Novel methods for the study of cell biological processes produce unprecedented data to be analyzed. To maximize the information that can be extracted from the experimental results, appropriate and advanced statistical analytical methods should be exploited. Recent microscopy techniques, in particular total internal reflection fluorescence (TIRF) microscopy, have made it possible to visualize single exocytotic events in neurons and endocrine cells [1-8]. Exocytosis is the process during which the lipid membranes of neurotransmitter-filled synaptic vesicles (in neurons), or hormone-containing secretory granules (in endocrine cells), fuse with the cell membrane, which allows the signalling molecules contained within the granule to escape to the extracellular space [9].

Such imaging data has given deep insight into the molecular and dynamical regulation of exocytosis. However, to our knowledge, these single-granule data have until now been analyzed by counting the (cumulative) number of events over all observed granules and cells, sometimes followed by simple curve fitting [3, 4, 10]. Thus, more rigorous methods for quantification and analysis of imaging data of exocytosis are needed [6]. We propose here that the detailed temporal information contained in this type of data allows for statistical analysis using tools from time-to-event (also known as survival or failure time) analysis. These methods are typically used for clinical or demographic data where individuals are followed until a certain event of interest, such as death, onset of disease, conception, first-time marijuana use, etc. [11-13]. Another common area of their application is reliability engineering where the interest is the time to failure of an instrument or machine. Since the structure in such data is similar to the live cell imaging exocytosis data of interest here, it allows us to apply these well-established statistical methods on completely different biological and temporal scales.

Insulin is released from pancreatic β-cells in response to various stimuli, with glucose being the physiologically most important. Disturbed insulin secretion is now recognized as a central player in the development of diabetes, a devastating disease which is reaching epidemic proportions [14, 15]. Glucose is transported into the β-cells where it triggers a complex cascade of events leading to cell depolarization and electrical activity. As a result, voltage-dependent Ca2+ channels open, promoting Ca2+ influx, and the increase in intracellular Ca2+ levels cause exocytosis of insulin-containing secretory granules [16]. Insulin secretion is biphasic in response to a sustained glucose stimulus; a large peak of insulin release is followed by a second phase where insulin is released in distinct pulses [17]. Importantly, biphasic insulin release is disturbed in diabetes [18], which has been suggested to have its origin within the pancreatic β-cells [19], likely because of dysfunctional exocytosis [20-22].

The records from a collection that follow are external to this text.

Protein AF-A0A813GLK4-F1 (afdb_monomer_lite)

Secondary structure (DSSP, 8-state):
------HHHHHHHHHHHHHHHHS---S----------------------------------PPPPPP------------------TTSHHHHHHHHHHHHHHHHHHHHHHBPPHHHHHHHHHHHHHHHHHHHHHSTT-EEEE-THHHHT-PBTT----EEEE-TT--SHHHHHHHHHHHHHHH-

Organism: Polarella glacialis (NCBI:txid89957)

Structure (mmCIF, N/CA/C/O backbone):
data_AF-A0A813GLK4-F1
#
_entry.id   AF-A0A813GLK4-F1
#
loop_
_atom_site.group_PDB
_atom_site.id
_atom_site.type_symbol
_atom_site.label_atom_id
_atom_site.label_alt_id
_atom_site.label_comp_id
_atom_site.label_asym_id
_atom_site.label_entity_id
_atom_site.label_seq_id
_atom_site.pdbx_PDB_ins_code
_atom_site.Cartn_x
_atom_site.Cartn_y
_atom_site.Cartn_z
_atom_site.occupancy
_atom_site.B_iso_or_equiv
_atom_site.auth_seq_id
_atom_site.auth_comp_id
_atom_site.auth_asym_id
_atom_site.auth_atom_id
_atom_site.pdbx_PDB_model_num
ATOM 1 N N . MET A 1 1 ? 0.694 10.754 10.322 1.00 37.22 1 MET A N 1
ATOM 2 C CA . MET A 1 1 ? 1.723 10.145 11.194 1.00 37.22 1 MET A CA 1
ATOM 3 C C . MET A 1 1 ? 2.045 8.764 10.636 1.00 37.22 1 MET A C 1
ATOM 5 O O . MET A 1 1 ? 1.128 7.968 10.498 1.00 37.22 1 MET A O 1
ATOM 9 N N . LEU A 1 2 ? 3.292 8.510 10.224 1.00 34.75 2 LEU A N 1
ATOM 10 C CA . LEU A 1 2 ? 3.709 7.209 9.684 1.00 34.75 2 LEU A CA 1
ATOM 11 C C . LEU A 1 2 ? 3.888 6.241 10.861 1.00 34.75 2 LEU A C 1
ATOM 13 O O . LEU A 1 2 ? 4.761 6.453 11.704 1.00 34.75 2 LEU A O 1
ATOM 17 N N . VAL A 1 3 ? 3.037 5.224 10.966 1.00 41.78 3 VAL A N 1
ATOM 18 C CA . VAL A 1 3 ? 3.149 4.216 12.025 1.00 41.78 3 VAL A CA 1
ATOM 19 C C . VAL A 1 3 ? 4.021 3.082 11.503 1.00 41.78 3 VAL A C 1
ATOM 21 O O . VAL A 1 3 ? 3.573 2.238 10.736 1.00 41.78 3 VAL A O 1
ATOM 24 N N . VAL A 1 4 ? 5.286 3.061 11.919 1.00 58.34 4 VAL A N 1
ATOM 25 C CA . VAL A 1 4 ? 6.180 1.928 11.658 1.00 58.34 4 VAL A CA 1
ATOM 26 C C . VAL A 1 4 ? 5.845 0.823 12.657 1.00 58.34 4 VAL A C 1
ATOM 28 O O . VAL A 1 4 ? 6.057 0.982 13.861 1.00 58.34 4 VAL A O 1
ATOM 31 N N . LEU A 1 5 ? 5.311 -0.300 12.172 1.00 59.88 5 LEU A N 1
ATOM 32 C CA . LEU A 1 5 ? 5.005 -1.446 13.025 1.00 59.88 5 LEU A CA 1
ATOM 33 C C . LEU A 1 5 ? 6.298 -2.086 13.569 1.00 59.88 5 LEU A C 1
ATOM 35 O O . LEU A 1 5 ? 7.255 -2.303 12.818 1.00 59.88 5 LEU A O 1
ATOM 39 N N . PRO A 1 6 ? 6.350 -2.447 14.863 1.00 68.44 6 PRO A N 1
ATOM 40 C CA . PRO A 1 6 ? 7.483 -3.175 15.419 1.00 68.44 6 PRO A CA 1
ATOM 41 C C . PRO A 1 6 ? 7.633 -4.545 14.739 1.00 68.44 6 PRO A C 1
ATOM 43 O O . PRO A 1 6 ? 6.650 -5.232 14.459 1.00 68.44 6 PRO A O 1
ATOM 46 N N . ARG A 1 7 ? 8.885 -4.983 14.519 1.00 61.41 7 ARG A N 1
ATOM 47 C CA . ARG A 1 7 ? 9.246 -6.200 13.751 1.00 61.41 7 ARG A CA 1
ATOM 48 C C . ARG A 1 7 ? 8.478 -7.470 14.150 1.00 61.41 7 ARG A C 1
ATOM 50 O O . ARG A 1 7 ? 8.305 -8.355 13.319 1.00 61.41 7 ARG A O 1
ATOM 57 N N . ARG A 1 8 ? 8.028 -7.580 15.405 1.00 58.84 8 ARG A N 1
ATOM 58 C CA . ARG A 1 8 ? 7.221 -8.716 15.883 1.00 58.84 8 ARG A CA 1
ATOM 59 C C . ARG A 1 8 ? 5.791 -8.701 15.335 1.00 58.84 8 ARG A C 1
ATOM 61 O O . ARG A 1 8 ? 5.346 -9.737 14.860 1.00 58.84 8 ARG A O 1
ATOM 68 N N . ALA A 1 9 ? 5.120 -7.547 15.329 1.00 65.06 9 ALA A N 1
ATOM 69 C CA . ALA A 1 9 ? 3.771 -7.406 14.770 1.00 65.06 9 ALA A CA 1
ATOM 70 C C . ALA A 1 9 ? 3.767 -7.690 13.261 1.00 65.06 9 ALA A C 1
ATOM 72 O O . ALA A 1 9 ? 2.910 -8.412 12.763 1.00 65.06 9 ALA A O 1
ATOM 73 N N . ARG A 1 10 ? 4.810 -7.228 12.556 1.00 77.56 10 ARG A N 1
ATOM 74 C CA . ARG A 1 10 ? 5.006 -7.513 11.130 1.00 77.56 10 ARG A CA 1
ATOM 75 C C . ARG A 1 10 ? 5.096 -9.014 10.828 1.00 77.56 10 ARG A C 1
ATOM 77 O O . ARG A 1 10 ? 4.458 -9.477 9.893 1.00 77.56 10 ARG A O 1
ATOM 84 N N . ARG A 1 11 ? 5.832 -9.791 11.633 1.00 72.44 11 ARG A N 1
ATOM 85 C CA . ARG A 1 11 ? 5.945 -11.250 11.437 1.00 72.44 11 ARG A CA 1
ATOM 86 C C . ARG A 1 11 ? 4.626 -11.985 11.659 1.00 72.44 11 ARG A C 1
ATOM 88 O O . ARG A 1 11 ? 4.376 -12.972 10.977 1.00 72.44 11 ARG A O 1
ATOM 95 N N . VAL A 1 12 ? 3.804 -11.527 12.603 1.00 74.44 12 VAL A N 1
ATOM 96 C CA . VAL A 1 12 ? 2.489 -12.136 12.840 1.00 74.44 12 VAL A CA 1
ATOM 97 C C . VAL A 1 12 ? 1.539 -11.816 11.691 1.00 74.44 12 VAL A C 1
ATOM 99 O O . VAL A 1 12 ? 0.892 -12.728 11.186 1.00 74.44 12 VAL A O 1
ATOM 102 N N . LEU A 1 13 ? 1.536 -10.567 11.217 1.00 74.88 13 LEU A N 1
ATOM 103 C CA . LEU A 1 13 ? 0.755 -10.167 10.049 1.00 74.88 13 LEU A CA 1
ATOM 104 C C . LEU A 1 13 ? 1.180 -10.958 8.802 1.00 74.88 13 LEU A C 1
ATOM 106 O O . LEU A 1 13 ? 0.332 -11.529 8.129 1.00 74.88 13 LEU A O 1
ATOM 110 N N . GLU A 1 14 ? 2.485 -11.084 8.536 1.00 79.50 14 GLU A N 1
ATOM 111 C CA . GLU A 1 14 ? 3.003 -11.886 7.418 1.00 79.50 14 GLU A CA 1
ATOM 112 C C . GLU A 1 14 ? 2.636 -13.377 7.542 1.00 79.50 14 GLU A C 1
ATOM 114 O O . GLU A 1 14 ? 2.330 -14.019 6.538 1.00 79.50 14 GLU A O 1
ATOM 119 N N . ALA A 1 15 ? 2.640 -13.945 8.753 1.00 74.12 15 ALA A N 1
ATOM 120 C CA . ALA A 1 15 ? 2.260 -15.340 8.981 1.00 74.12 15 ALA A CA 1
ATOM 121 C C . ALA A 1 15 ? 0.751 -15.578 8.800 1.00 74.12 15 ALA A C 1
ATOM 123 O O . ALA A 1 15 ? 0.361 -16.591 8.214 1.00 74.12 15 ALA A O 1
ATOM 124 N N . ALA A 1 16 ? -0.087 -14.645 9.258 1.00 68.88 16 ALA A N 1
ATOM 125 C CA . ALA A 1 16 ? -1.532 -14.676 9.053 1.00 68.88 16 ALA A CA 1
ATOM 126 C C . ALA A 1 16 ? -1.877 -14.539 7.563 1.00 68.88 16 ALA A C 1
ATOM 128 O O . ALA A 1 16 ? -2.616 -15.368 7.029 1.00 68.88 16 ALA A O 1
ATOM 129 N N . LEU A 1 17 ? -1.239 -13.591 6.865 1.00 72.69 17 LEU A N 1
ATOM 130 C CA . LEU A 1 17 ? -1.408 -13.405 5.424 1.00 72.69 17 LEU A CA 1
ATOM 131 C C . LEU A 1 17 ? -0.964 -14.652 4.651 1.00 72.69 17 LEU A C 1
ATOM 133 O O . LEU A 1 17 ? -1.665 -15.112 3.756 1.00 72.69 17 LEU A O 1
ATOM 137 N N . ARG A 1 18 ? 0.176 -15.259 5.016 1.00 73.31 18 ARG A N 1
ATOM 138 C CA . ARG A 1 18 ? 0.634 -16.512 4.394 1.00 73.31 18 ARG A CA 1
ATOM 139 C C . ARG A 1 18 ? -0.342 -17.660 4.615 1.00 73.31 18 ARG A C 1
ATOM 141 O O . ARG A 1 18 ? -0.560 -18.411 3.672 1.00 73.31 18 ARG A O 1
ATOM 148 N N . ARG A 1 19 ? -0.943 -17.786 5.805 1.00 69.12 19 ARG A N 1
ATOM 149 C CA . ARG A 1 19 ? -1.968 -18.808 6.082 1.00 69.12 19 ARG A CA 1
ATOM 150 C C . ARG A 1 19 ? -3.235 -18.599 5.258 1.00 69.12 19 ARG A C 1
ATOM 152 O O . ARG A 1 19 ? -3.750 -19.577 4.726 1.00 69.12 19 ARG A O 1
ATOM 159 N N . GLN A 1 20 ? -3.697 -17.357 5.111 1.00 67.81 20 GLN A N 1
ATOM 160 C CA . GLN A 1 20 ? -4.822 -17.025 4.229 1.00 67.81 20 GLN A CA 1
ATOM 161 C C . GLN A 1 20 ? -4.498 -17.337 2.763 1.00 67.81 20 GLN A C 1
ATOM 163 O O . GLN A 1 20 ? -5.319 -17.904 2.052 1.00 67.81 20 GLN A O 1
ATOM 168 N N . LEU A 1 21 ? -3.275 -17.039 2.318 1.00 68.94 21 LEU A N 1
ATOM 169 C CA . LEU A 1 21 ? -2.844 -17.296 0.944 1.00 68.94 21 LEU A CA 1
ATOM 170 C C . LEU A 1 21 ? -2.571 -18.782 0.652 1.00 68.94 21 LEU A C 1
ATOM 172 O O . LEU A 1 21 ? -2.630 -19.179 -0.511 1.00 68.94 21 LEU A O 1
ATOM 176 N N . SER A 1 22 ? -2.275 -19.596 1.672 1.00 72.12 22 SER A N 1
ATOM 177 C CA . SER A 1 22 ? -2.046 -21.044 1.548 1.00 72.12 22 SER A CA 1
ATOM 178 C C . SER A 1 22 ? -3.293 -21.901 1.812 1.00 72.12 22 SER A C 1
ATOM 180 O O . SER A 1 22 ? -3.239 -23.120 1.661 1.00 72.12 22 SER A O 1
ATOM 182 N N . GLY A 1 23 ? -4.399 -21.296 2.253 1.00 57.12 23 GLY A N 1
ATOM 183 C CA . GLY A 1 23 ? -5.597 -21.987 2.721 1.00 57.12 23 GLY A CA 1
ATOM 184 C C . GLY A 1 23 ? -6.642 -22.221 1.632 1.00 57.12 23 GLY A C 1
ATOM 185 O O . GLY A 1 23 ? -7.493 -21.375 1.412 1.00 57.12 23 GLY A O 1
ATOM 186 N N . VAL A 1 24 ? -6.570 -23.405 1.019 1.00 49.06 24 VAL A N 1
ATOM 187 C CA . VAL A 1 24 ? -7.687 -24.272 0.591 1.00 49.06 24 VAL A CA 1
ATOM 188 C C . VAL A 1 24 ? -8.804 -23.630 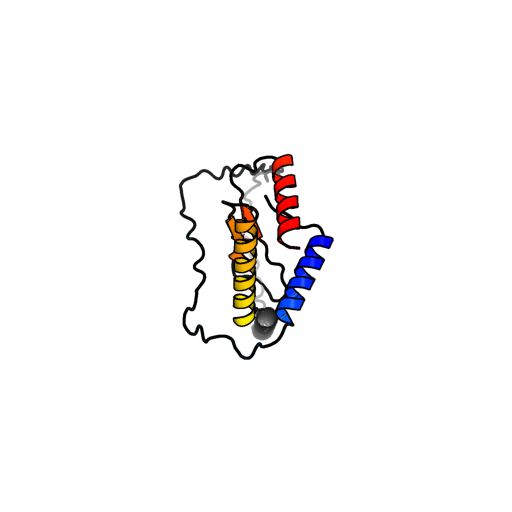-0.243 1.00 49.06 24 VAL A C 1
ATOM 190 O O . VAL A 1 24 ? -9.695 -22.950 0.257 1.00 49.06 24 VAL A O 1
ATOM 193 N N . ALA A 1 25 ? -8.820 -24.009 -1.522 1.00 49.28 25 ALA A N 1
ATOM 194 C CA . ALA A 1 25 ? -9.996 -23.991 -2.379 1.00 49.28 25 ALA A CA 1
ATOM 195 C C . ALA A 1 25 ? -11.159 -24.742 -1.701 1.00 49.28 25 ALA A C 1
ATOM 197 O O . ALA A 1 25 ? -11.270 -25.964 -1.802 1.00 49.28 25 ALA A O 1
ATOM 198 N N . SER A 1 26 ? -12.010 -24.014 -0.980 1.00 50.53 26 SER A N 1
ATOM 199 C CA . SER A 1 26 ? -13.322 -24.511 -0.585 1.00 50.53 26 SER A CA 1
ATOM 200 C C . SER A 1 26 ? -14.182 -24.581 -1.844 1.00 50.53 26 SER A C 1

It was early proposed that heterogeneous release propensities of the insulin-containing granules could underlie the biphasic secretion pattern. In this hypothesis a small pool of granules is released to yield the first peak of insulin whereas slower release of other granules produce the second phase of secretion [23]. More recent results in various endocrine cells [24-26] showed that a sustained elevation of intracellular Ca2+ levels could produce a phasic exocytosis pattern as measured by membrane capacitance recordings reflecting whole-cell release. Also, repeated or sustained depolarizations, which promote Ca2+ entry via voltage-dependent Ca2+ channels, triggered phasic capacitance patterns, even when investigated as a function of Ca2+ entry [16, 27, 28]. These patterns were interpreted as the results of depletion of a small immediately releasable pool (IRP) of granules followed by slower release from a larger pool. Various mathematical models of granule pools and exocytosis were developed based on these and similar results, with the scope of reproducing and simulating typical behavior, in order to investigate the underlying biological mechanisms [25, 29–33]. However, the aim of such mathematical models is not to extract information from raw experimental data. For such a task, statistical methods are needed.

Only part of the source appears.